A fascinating play is itching to break free from Invisible Thread, Matt Gould and Griffin Matthews' well-meaning yet confusingly executed new musical about American twentysomethings trying to make a difference in Africa. Formerly titled Witness Uganda (when it made its world premiere at A.R.T. in Cambridge), it is now making its New York debut at Second Stage Theatre. It sometimes feels like a musical college essay, the type in which an applicant waxes philosophical about the very important lessons he learned volunteering for a summer in the developing world. Still, the music is tuneful and the book touches on some vital issues, if only slightly.

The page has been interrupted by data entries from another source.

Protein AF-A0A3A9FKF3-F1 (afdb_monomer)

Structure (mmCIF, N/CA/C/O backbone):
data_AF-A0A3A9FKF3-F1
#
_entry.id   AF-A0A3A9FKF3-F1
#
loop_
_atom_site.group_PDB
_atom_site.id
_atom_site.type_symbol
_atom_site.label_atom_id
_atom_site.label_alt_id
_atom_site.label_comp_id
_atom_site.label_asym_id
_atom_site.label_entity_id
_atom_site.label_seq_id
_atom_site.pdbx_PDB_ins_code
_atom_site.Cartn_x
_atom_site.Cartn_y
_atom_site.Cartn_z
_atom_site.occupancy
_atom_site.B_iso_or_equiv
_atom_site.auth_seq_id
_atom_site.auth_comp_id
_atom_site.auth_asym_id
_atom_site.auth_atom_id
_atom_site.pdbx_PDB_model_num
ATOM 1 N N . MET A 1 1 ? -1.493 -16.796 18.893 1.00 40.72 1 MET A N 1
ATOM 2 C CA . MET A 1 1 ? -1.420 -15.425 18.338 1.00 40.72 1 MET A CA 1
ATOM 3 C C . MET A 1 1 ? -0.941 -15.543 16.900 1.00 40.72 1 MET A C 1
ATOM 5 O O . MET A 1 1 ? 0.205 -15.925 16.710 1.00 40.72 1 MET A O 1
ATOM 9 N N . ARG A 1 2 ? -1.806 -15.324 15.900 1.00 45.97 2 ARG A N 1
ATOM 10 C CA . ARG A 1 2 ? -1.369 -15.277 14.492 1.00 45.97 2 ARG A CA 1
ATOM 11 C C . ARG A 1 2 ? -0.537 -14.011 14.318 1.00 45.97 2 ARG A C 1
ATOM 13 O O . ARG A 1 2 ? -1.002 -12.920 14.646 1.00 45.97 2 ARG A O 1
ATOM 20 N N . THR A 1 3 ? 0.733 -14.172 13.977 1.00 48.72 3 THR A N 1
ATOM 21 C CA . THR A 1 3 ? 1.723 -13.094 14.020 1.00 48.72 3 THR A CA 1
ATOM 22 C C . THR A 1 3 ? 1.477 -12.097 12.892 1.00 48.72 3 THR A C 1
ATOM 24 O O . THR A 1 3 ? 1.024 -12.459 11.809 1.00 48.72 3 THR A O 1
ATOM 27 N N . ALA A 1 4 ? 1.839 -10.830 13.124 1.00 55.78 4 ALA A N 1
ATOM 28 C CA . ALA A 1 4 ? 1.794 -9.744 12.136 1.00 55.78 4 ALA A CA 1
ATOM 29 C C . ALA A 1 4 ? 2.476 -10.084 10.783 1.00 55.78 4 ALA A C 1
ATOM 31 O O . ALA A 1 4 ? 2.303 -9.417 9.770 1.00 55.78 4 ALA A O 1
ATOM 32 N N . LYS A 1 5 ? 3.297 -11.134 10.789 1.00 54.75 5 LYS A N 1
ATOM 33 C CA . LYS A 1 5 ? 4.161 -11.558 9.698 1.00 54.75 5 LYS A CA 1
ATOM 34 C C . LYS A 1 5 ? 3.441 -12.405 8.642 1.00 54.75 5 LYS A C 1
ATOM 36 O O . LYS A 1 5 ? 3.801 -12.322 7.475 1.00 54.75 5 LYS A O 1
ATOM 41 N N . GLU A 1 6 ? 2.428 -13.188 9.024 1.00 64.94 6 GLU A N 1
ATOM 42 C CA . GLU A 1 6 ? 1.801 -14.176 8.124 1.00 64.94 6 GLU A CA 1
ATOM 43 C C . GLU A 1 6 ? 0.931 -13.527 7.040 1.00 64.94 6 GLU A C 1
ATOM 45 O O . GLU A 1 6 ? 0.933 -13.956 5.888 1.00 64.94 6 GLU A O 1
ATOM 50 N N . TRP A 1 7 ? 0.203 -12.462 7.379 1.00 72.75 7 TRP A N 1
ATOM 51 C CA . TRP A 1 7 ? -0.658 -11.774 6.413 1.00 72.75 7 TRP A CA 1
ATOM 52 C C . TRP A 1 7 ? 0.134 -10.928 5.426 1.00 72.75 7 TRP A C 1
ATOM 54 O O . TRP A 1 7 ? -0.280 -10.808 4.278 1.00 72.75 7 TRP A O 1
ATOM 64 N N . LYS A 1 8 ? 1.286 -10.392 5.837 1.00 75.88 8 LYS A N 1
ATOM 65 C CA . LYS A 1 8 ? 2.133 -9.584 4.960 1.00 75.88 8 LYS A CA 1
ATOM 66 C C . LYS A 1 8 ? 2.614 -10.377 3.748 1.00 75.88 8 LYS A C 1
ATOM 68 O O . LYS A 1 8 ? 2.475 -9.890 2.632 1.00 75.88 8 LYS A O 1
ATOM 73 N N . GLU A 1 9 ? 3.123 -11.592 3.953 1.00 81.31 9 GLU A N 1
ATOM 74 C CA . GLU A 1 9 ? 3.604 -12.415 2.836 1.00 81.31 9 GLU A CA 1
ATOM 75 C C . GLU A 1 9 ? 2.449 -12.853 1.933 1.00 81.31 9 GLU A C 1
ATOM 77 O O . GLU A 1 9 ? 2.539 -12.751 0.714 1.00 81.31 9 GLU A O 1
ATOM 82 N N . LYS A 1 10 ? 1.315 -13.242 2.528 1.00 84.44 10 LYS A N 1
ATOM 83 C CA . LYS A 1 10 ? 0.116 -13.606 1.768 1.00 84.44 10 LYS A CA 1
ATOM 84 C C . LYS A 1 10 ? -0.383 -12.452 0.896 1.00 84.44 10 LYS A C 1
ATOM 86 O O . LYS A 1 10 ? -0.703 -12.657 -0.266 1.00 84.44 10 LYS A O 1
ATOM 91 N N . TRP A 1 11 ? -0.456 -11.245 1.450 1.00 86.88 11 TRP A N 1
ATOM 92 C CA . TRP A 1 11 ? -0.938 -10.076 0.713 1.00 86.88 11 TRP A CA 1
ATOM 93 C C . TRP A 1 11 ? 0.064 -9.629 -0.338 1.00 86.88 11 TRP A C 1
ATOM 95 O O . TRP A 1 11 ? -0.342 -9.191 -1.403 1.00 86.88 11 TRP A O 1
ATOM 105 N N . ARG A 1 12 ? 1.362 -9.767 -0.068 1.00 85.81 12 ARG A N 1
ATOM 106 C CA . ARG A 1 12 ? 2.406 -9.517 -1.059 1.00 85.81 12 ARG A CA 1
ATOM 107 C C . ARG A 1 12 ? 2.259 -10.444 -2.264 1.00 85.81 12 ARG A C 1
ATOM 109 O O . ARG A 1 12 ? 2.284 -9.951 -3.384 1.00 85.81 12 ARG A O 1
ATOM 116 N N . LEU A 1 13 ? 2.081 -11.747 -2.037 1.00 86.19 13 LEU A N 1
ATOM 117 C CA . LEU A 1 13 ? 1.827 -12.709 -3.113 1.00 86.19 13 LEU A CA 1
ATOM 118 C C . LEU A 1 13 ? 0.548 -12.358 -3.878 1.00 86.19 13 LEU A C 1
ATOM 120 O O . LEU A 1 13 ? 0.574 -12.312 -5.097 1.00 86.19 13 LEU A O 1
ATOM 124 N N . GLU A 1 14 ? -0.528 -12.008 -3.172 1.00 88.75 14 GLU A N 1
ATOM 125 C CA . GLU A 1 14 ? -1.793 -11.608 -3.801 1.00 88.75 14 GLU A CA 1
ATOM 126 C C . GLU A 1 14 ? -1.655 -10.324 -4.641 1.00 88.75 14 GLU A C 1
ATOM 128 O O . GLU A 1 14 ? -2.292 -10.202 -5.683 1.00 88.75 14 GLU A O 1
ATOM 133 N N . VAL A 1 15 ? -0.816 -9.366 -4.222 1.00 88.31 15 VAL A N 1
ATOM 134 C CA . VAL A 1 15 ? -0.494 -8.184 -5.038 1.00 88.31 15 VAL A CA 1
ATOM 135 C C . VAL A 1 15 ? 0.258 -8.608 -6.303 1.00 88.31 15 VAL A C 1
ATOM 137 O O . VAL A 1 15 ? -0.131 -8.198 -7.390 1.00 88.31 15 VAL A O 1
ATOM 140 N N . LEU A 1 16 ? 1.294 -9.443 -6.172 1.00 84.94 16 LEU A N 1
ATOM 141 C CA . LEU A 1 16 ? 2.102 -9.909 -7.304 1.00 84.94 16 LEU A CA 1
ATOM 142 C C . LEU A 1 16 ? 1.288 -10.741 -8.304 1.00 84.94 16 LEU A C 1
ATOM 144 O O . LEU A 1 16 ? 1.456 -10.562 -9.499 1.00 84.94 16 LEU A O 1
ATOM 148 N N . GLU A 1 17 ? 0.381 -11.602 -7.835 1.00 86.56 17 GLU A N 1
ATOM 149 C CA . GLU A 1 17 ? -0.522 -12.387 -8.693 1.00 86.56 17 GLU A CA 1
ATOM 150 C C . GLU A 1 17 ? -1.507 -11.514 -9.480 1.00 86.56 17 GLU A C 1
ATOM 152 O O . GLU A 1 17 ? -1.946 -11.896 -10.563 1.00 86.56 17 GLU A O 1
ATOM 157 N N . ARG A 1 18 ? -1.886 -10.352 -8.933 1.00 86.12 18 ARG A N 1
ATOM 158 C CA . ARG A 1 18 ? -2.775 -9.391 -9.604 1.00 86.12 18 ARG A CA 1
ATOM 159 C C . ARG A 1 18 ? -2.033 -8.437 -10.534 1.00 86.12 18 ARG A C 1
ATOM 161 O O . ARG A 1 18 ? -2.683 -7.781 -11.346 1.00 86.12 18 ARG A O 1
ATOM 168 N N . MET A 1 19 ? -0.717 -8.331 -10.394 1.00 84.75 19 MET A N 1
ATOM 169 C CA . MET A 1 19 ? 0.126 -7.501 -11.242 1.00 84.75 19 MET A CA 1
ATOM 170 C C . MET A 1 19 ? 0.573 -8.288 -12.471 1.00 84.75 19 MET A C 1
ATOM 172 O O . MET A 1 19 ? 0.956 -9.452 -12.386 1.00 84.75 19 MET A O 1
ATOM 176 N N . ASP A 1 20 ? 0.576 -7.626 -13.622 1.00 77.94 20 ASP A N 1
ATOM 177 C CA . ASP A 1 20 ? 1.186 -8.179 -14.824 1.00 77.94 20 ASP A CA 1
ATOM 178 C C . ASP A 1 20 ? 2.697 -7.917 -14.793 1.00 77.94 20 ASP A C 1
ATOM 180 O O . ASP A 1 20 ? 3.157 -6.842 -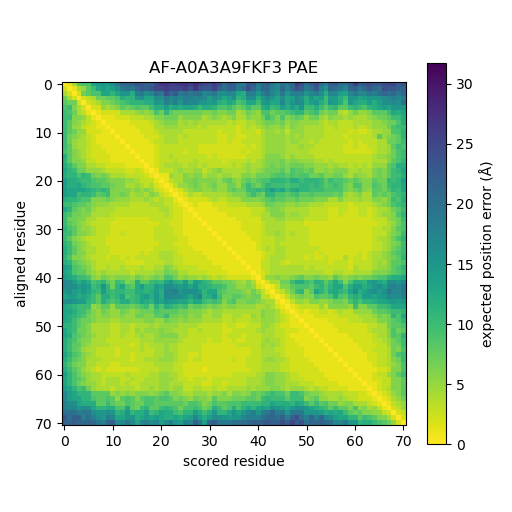15.168 1.00 77.94 20 ASP A O 1
ATOM 184 N N . LEU A 1 21 ? 3.466 -8.897 -14.314 1.00 75.12 21 LEU A N 1
ATOM 185 C CA . LEU A 1 21 ? 4.931 -8.824 -14.233 1.00 75.12 21 LEU A CA 1
ATOM 186 C C . LEU A 1 21 ? 5.627 -9.024 -15.594 1.00 75.12 21 LEU A C 1
ATOM 188 O O . LEU A 1 21 ? 6.853 -9.026 -15.656 1.00 75.12 21 LEU A O 1
ATOM 192 N N . SER A 1 22 ? 4.875 -9.225 -16.685 1.00 77.00 22 SER A N 1
ATOM 193 C CA . SER A 1 22 ? 5.446 -9.301 -18.040 1.00 77.00 22 SER A CA 1
ATOM 194 C C . SER A 1 22 ? 5.789 -7.928 -18.632 1.00 77.00 22 SER A C 1
ATOM 196 O O . SER A 1 22 ? 6.431 -7.848 -19.681 1.00 77.00 22 SER A O 1
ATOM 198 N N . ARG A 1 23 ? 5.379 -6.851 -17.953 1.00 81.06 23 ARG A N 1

Based on Matthews' real experience in Uganda, the story follows Griffin (Matthews, convincingly portraying himself), a 23-year-old unemployed actor frustrated by his dim prospects in New York City. He decides to travel to Uganda, where he'll help build a school. "I wanted to feel good about my life," says Griffin, admitting his somewhat self-serving motives. He lives on Pastor Jim's compound with Joy (Adeola Role) and Jacob (Michael Luwoye). When he wanders off one day he meets a group of local teenagers: Ronny (Tyrone Davis Jr.), Grace (Kristolyn Lloyd), Eden (Nicolette Robinson), and Ibrahim (Jamar Williams). Since they are orphans with no access to education, Griffin decides to start a makeshift school in order to teach them well and let them lead the way to a more fulfilling life.
While he's playing Anna Leonowens in Uganda, Griffin's boyfriend, Ryan (the handsome Corey Mach), stays in New York, trying to get his career as a musical theater composer to take off. Sounding very much like a less interesting version of Roger from Rent, he sings of his frustration to find material with the following somewhat tortured lyrics:
The only thing I have to draw upon
Is having a suburban upbringing
I can hear the chorus singing
'Bout white people trouble
Right here in river city
See, it's already been done
I want the nitty-gritty.
Naturally, he packs his bags and joins his boyfriend in nitty-gritty Uganda. Clad in skinny jean shorts and revealing American Apparel tank tops (authentic costumes by ESosa), they traipse around one of the most virulently homophobic countries on earth in their pursuit of purpose and musical content.
Invisible Thread excels at throwing our relatively negligible problems into stark relief when compared with the massive obstacles facing the Ugandan kids. Ryan practically turns green with envy when he sees Jacob flirt with Griffin; it's hard not to roll your eyes at him when he's the one with the American passport. Ryan's musical-theater naval-gazing is not nearly as interesting as Jacob's abusive living situation on the compound, yet they're given equal time. So much of this show is about privilege: to have an education, to have a safety net, to jet off to a foreign country without doing the least bit of research.
"We all want that chance," Eden sings in one of the most moving passages of the show (touchingly conveyed by Robinson). While her new American friends get multiple opportunities to "find home," she barely has a home. It's hard not to feel for her. One wonders if our world can persist in such massive wealth disparity when air travel and the Internet have made the global rich and global poor more accessible to each other than ever.
This timely musical guilt-trip is set to Gould and Matthews' melodious score, an array of driving anthems and soulful ballads reminiscent of Jonathan Larson and early Jason Robert Brown. There's even a perfunctory gospel number, belted out by the superhuman Melody Betts in the one showstopping performance of the evening.
Other than that, the cast rarely slows to catch its breath in director Diane Paulus' frenetic staging. Scenes blend into one another, with multiple points of action onstage. This turns out to be a wise decision, allowing the show to cover a lot of ground in just over two hours. Tom Pye's scaffolding set facilitates this efficiently, leaving plenty of open space for Sergio Trujillo and Darrell Grand Moultrie's energetic African choreography. Any haziness in time or place is readily alleviated by Peter Nigrini's useful projections. Paulus has marshaled the design team and the ensemble into a seamless force, driving the story forward at every moment.
The one other standout performance of the evening comes from Adeola Role as Joy. An ancillary character through most of the show, Joy delivers a late monologue that brings the context full-circle and smacks us upside the head with it. Her story could be a play unto itself. Unfortunately, her difficult-to-hear message is somewhat incongruous with Invisible Thread's feel-good anthems and soaring power ballads. After her illuminating moment, the show leaves us with what feels like a hastily constructed musical false epiphany. Sadly, not every story is best served by the conventions of the American book musical.